Member of the Louisiana House of Representatives from the 16th district
- In office November 2, 1999 – January 2012
- Succeeded by: Katrina Jackson

Monroe City Council Member from District 2
- In office 1995 – November 2, 1999

Personal details
- Born: 1938 (age 87–88)
- Party: Republican

= Kay Katz =

American politician

Kay Kellogg Katz (born 1938) is an American politician who served in the Louisiana House of Representatives from 1999 to 2012.

== Biography ==
Katz was born in 1938. She first attended high school at Neville High School in Monroe, Louisiana. She later transferred to Starkville High School in Starkville, Mississippi, where she met her husband, Ben Katz. She earned her bachelor's degree from Mississippi State University.
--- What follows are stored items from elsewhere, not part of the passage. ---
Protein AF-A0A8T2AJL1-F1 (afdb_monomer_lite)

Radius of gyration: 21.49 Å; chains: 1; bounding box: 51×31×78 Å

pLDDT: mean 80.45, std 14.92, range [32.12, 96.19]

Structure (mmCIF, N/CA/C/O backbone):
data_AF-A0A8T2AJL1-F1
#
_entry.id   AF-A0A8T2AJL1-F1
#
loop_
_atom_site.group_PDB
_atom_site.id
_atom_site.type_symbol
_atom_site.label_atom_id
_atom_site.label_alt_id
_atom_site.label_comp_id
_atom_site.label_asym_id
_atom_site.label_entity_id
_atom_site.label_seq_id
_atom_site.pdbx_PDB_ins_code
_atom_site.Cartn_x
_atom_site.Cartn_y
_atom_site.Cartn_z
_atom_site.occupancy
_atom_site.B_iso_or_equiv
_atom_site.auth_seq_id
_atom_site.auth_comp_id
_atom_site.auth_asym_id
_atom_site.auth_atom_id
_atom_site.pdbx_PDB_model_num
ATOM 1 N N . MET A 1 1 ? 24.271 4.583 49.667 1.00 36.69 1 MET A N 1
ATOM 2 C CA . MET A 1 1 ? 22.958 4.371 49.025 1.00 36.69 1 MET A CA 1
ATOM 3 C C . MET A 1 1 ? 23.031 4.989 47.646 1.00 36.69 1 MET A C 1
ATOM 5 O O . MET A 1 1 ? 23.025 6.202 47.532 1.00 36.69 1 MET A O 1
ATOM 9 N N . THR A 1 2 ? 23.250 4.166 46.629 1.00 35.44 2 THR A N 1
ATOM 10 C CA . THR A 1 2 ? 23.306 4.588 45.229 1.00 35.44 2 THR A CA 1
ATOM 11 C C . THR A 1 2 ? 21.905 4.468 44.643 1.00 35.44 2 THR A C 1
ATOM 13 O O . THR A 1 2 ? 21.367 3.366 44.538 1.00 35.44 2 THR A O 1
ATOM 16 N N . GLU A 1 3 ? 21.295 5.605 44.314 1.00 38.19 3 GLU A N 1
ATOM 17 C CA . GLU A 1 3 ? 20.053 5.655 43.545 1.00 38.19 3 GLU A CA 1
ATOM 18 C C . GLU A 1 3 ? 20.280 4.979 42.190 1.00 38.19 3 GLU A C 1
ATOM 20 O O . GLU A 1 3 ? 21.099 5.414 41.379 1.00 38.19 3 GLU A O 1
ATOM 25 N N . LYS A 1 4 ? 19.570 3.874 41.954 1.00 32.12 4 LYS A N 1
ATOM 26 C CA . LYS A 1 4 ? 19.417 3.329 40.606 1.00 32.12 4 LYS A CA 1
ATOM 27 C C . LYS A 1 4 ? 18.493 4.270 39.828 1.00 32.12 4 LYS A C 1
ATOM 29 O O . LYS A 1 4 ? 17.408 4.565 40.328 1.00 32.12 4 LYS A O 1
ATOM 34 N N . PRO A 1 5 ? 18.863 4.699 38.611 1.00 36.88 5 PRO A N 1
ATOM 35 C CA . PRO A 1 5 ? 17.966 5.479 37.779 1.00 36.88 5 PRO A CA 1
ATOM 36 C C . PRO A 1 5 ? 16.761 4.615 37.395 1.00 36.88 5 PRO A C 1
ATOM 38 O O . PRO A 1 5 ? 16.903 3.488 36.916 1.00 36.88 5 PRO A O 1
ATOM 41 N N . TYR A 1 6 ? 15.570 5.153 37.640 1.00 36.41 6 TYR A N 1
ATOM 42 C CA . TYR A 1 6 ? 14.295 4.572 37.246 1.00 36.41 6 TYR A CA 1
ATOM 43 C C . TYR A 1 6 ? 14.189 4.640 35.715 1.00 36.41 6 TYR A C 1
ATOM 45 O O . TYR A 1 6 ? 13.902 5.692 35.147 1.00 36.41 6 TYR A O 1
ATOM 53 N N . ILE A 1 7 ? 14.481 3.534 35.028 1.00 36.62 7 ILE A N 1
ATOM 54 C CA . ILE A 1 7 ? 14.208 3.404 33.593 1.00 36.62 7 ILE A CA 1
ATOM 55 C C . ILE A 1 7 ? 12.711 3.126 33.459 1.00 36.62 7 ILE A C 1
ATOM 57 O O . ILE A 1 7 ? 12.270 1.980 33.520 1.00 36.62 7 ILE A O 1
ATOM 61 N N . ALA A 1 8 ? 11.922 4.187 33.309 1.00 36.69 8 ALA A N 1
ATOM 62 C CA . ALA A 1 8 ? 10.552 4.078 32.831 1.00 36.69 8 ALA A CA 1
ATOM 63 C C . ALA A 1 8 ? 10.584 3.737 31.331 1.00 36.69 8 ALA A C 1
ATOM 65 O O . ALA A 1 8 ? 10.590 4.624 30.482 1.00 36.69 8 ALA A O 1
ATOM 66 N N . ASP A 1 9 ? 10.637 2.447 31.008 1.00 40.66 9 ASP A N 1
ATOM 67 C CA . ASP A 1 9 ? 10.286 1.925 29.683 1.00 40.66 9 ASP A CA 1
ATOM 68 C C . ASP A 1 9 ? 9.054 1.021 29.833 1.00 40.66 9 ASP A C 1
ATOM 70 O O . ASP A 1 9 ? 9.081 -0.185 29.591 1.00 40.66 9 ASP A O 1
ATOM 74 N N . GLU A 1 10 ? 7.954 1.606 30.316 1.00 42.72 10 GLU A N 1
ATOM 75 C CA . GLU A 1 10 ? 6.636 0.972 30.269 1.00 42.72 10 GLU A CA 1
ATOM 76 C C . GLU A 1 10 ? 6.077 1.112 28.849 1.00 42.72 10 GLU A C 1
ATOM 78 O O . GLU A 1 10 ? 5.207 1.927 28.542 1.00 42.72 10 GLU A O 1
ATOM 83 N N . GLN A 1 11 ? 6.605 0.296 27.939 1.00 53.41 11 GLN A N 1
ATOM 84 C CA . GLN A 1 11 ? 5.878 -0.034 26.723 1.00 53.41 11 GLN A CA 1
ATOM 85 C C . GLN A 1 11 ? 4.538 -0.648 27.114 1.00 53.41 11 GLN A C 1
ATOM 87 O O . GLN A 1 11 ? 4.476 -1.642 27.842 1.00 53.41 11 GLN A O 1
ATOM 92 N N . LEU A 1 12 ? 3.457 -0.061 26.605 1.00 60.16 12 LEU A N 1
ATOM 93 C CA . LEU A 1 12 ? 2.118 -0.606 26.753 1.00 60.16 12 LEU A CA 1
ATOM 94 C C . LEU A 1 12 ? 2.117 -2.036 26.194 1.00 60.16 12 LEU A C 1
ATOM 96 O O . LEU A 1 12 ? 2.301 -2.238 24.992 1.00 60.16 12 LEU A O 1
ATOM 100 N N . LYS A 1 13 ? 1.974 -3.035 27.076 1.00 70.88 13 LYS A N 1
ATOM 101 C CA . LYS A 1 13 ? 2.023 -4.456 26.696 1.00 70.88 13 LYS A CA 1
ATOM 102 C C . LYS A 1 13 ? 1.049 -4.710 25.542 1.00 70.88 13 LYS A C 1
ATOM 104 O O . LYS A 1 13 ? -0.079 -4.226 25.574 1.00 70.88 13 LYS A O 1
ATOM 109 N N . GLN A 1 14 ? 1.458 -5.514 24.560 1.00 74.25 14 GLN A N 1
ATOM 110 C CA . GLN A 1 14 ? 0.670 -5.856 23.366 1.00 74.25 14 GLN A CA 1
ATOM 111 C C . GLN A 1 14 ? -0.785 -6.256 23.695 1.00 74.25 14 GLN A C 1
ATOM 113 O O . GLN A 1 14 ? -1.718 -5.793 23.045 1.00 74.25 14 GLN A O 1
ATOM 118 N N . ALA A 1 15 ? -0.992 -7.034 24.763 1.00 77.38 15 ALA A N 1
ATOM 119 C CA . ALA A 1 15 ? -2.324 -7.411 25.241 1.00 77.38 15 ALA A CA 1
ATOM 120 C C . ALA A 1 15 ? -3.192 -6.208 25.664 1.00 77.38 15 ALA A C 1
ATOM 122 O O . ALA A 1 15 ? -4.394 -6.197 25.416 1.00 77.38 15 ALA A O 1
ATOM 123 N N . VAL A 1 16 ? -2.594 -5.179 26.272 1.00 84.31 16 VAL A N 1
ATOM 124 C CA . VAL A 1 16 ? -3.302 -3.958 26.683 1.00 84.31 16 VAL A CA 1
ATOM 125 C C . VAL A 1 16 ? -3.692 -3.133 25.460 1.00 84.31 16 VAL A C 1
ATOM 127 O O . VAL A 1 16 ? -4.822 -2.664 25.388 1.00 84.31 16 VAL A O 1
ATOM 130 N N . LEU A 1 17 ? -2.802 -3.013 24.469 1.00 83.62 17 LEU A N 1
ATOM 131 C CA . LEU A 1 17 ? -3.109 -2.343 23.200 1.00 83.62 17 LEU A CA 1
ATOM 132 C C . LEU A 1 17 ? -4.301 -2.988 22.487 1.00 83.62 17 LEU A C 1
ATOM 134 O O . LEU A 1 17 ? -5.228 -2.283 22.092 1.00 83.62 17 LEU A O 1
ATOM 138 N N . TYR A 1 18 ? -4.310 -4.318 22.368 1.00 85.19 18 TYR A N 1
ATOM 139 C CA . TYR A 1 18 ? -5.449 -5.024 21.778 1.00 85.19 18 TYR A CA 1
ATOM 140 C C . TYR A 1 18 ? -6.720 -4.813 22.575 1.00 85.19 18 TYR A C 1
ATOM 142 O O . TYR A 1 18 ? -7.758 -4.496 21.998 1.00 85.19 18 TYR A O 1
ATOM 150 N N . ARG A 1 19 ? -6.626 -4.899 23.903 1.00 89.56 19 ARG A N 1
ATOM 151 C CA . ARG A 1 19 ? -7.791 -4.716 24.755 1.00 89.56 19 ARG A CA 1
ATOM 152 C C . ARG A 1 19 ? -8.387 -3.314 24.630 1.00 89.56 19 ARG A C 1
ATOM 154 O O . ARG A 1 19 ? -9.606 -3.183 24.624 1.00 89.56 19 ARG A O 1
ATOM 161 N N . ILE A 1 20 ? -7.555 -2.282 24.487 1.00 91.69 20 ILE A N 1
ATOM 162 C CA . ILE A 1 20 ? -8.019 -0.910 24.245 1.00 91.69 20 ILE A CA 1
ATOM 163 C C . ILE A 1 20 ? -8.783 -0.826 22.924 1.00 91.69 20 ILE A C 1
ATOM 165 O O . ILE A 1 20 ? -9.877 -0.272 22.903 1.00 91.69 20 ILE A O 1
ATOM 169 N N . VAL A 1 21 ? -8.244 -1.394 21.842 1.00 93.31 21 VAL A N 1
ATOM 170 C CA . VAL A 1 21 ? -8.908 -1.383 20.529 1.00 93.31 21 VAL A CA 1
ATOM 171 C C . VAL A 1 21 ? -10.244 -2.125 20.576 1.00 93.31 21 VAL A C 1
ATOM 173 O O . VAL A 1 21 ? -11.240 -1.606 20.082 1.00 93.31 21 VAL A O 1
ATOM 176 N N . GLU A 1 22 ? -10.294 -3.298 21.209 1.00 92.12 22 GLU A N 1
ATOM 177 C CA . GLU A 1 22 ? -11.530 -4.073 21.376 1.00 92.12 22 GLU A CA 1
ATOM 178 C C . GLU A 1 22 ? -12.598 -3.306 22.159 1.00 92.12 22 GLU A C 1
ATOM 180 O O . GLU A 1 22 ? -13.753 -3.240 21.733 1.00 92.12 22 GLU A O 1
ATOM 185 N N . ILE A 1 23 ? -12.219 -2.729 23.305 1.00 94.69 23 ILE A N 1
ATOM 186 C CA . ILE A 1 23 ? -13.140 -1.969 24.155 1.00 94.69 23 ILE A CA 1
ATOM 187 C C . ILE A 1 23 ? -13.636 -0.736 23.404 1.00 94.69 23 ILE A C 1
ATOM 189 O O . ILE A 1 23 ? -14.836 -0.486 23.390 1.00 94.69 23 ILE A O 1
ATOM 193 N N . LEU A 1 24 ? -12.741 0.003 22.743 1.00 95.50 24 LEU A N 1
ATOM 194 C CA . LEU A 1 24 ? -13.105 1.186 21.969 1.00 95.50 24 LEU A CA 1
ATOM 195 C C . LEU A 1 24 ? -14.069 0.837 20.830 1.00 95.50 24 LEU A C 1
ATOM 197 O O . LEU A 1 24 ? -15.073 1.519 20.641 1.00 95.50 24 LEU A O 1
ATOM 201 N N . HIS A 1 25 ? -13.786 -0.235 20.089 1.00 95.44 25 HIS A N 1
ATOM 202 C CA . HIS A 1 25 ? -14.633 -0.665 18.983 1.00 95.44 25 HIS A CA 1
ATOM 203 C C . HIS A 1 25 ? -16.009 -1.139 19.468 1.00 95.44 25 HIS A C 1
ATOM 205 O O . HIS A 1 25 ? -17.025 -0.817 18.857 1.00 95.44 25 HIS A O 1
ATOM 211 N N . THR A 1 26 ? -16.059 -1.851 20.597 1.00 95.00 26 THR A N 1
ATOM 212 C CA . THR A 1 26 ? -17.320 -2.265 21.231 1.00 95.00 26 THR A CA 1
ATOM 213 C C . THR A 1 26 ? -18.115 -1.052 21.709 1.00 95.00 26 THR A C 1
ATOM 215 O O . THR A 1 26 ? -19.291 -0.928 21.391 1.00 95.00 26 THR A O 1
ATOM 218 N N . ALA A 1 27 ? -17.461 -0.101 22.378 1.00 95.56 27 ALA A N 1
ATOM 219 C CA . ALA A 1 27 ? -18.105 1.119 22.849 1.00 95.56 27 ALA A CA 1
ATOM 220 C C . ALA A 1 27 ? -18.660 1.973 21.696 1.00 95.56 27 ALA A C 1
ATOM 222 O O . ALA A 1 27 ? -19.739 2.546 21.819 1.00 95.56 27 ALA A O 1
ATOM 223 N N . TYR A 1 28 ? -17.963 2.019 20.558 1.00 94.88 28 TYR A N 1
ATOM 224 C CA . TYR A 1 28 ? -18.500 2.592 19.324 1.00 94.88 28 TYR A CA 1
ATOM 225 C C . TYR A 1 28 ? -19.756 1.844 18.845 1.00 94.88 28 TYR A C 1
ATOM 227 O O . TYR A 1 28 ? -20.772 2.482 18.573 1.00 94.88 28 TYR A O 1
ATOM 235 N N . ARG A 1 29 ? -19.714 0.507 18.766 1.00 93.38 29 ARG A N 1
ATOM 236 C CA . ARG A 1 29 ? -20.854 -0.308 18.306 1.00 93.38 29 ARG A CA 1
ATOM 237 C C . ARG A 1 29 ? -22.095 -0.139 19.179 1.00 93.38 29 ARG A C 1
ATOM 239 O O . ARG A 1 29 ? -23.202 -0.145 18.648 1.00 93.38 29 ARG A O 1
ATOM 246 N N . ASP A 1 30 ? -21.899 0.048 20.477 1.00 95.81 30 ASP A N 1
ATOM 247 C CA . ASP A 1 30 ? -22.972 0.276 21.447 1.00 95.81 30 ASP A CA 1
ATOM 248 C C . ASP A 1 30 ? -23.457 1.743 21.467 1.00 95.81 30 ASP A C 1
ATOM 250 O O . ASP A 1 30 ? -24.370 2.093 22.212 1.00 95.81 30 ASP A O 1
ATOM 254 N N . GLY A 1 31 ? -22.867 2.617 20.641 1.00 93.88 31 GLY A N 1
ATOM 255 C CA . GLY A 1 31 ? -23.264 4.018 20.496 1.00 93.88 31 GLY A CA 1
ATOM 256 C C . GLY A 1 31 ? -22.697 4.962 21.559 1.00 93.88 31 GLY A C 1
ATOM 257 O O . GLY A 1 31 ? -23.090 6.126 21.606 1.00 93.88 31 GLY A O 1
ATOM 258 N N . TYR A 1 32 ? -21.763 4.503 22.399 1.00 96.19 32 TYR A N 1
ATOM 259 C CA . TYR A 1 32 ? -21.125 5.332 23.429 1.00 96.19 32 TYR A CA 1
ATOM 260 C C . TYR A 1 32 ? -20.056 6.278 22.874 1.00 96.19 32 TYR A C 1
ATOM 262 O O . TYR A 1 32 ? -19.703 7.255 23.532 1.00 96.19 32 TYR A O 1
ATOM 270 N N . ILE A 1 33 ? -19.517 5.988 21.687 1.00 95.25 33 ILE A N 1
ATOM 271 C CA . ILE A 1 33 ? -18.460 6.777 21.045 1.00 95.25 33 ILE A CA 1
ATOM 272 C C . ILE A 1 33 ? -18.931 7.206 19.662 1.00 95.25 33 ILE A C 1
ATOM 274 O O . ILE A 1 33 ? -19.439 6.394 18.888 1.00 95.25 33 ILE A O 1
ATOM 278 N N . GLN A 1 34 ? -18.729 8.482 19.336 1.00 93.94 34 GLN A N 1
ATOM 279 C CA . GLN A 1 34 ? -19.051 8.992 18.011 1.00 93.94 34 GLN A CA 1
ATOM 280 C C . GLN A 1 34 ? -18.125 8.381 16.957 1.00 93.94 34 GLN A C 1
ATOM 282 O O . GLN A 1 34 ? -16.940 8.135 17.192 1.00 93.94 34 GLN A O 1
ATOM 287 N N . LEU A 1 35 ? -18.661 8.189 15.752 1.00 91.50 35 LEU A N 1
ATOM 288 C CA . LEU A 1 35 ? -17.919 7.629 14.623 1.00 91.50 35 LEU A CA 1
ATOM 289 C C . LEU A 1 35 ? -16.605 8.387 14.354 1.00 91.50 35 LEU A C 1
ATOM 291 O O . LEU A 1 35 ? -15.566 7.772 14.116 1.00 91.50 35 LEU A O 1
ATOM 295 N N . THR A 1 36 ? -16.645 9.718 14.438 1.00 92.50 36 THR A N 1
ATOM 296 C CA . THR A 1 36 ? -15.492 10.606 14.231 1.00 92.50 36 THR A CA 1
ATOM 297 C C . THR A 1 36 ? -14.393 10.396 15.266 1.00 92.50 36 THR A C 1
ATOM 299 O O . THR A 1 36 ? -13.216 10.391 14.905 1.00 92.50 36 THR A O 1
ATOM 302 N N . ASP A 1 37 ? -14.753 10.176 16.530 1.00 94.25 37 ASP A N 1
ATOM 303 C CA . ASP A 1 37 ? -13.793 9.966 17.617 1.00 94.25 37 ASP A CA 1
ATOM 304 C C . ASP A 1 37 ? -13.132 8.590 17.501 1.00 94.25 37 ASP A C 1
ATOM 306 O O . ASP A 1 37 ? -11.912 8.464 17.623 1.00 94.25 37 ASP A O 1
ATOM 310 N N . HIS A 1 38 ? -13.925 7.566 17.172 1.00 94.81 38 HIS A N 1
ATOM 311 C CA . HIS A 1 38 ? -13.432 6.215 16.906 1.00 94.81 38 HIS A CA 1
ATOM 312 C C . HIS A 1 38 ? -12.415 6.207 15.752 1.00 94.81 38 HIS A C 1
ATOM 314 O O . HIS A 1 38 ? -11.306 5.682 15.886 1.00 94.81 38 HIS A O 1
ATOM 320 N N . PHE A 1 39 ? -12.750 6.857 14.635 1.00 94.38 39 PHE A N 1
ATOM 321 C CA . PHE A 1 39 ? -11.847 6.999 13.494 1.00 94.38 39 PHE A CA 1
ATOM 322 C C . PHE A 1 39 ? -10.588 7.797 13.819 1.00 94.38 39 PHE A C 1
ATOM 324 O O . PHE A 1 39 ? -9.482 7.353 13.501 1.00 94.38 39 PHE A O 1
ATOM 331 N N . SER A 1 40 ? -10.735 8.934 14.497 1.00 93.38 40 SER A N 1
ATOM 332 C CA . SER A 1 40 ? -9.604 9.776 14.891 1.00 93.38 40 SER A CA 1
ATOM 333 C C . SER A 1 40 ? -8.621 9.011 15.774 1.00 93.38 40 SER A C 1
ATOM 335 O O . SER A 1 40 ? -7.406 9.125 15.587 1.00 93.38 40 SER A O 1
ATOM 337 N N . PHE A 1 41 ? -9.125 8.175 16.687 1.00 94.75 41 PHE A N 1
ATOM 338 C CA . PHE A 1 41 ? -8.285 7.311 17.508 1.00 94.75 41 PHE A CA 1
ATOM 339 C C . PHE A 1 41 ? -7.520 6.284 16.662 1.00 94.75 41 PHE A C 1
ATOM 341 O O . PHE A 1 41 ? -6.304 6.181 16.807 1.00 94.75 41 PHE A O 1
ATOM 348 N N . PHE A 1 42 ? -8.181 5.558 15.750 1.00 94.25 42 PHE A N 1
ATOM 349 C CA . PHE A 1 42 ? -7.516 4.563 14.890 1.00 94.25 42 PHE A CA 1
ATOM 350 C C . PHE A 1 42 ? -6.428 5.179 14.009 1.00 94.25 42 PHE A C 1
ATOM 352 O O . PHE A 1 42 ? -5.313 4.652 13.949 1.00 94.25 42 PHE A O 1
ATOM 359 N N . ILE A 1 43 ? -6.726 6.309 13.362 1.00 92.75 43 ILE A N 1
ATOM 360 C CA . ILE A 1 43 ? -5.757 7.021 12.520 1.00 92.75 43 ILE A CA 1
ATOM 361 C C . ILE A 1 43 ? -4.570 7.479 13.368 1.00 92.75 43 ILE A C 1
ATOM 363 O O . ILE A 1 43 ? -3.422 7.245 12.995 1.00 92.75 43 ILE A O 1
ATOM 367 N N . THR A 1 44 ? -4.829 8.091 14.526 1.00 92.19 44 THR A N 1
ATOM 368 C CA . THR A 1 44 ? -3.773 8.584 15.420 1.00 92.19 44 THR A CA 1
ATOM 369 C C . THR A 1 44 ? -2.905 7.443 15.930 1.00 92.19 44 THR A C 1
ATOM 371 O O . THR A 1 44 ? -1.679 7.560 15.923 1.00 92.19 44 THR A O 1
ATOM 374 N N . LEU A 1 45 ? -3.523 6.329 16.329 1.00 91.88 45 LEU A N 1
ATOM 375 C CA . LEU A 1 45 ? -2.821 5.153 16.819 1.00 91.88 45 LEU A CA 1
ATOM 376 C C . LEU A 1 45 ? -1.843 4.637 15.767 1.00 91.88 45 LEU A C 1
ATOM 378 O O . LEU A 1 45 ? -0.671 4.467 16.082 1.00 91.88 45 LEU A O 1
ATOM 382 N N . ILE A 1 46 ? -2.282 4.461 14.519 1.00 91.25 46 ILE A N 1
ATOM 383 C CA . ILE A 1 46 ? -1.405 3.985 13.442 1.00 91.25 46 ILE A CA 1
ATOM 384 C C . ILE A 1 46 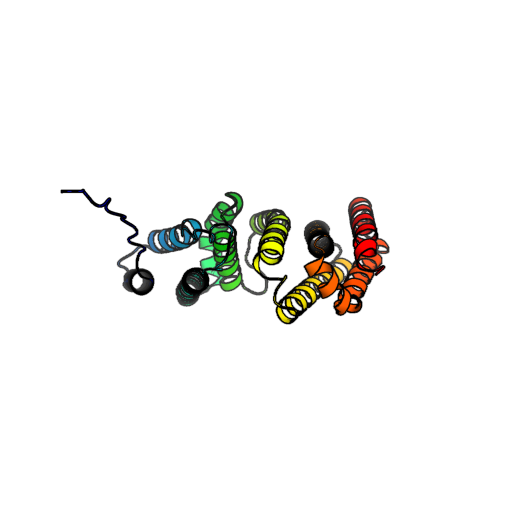? -0.375 5.029 13.032 1.00 91.25 46 ILE A C 1
ATOM 386 O O . ILE A 1 46 ? 0.786 4.673 12.863 1.00 91.25 46 ILE A O 1
ATOM 390 N N . ALA A 1 47 ? -0.742 6.302 12.906 1.00 89.62 47 ALA A N 1
ATOM 391 C CA . ALA A 1 47 ? 0.179 7.343 12.455 1.00 89.62 47 ALA A CA 1
ATOM 392 C C . ALA A 1 47 ? 1.279 7.663 13.479 1.00 89.62 47 ALA A C 1
ATOM 394 O O . ALA A 1 47 ? 2.376 8.077 13.107 1.00 89.62 47 ALA A O 1
ATOM 395 N N . ARG A 1 48 ? 0.992 7.499 14.777 1.00 87.56 48 ARG A N 1
ATOM 396 C CA . ARG A 1 48 ? 1.892 7.890 15.874 1.00 87.56 48 ARG A CA 1
ATOM 397 C C . ARG A 1 48 ? 2.494 6.711 16.626 1.00 87.56 48 ARG A C 1
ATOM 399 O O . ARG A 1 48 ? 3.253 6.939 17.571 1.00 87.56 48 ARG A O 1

She first ran for public office in 1992, when she unsuccessfully ran for the Police Jury of Ouachita Parish. In 1995, Katz was elected to the Monroe City Council, representing District 2. In 1998, she decided to run for District 16 in the Louisiana House of Representatives. She was sworn in on November 2, 1999, resigning her position on the city council at the same time. She was re-elected in 2003 and 2007. As the Louisiana House of Representatives only allows members to serve three terms, she was term-limited and unable to run for a fourth.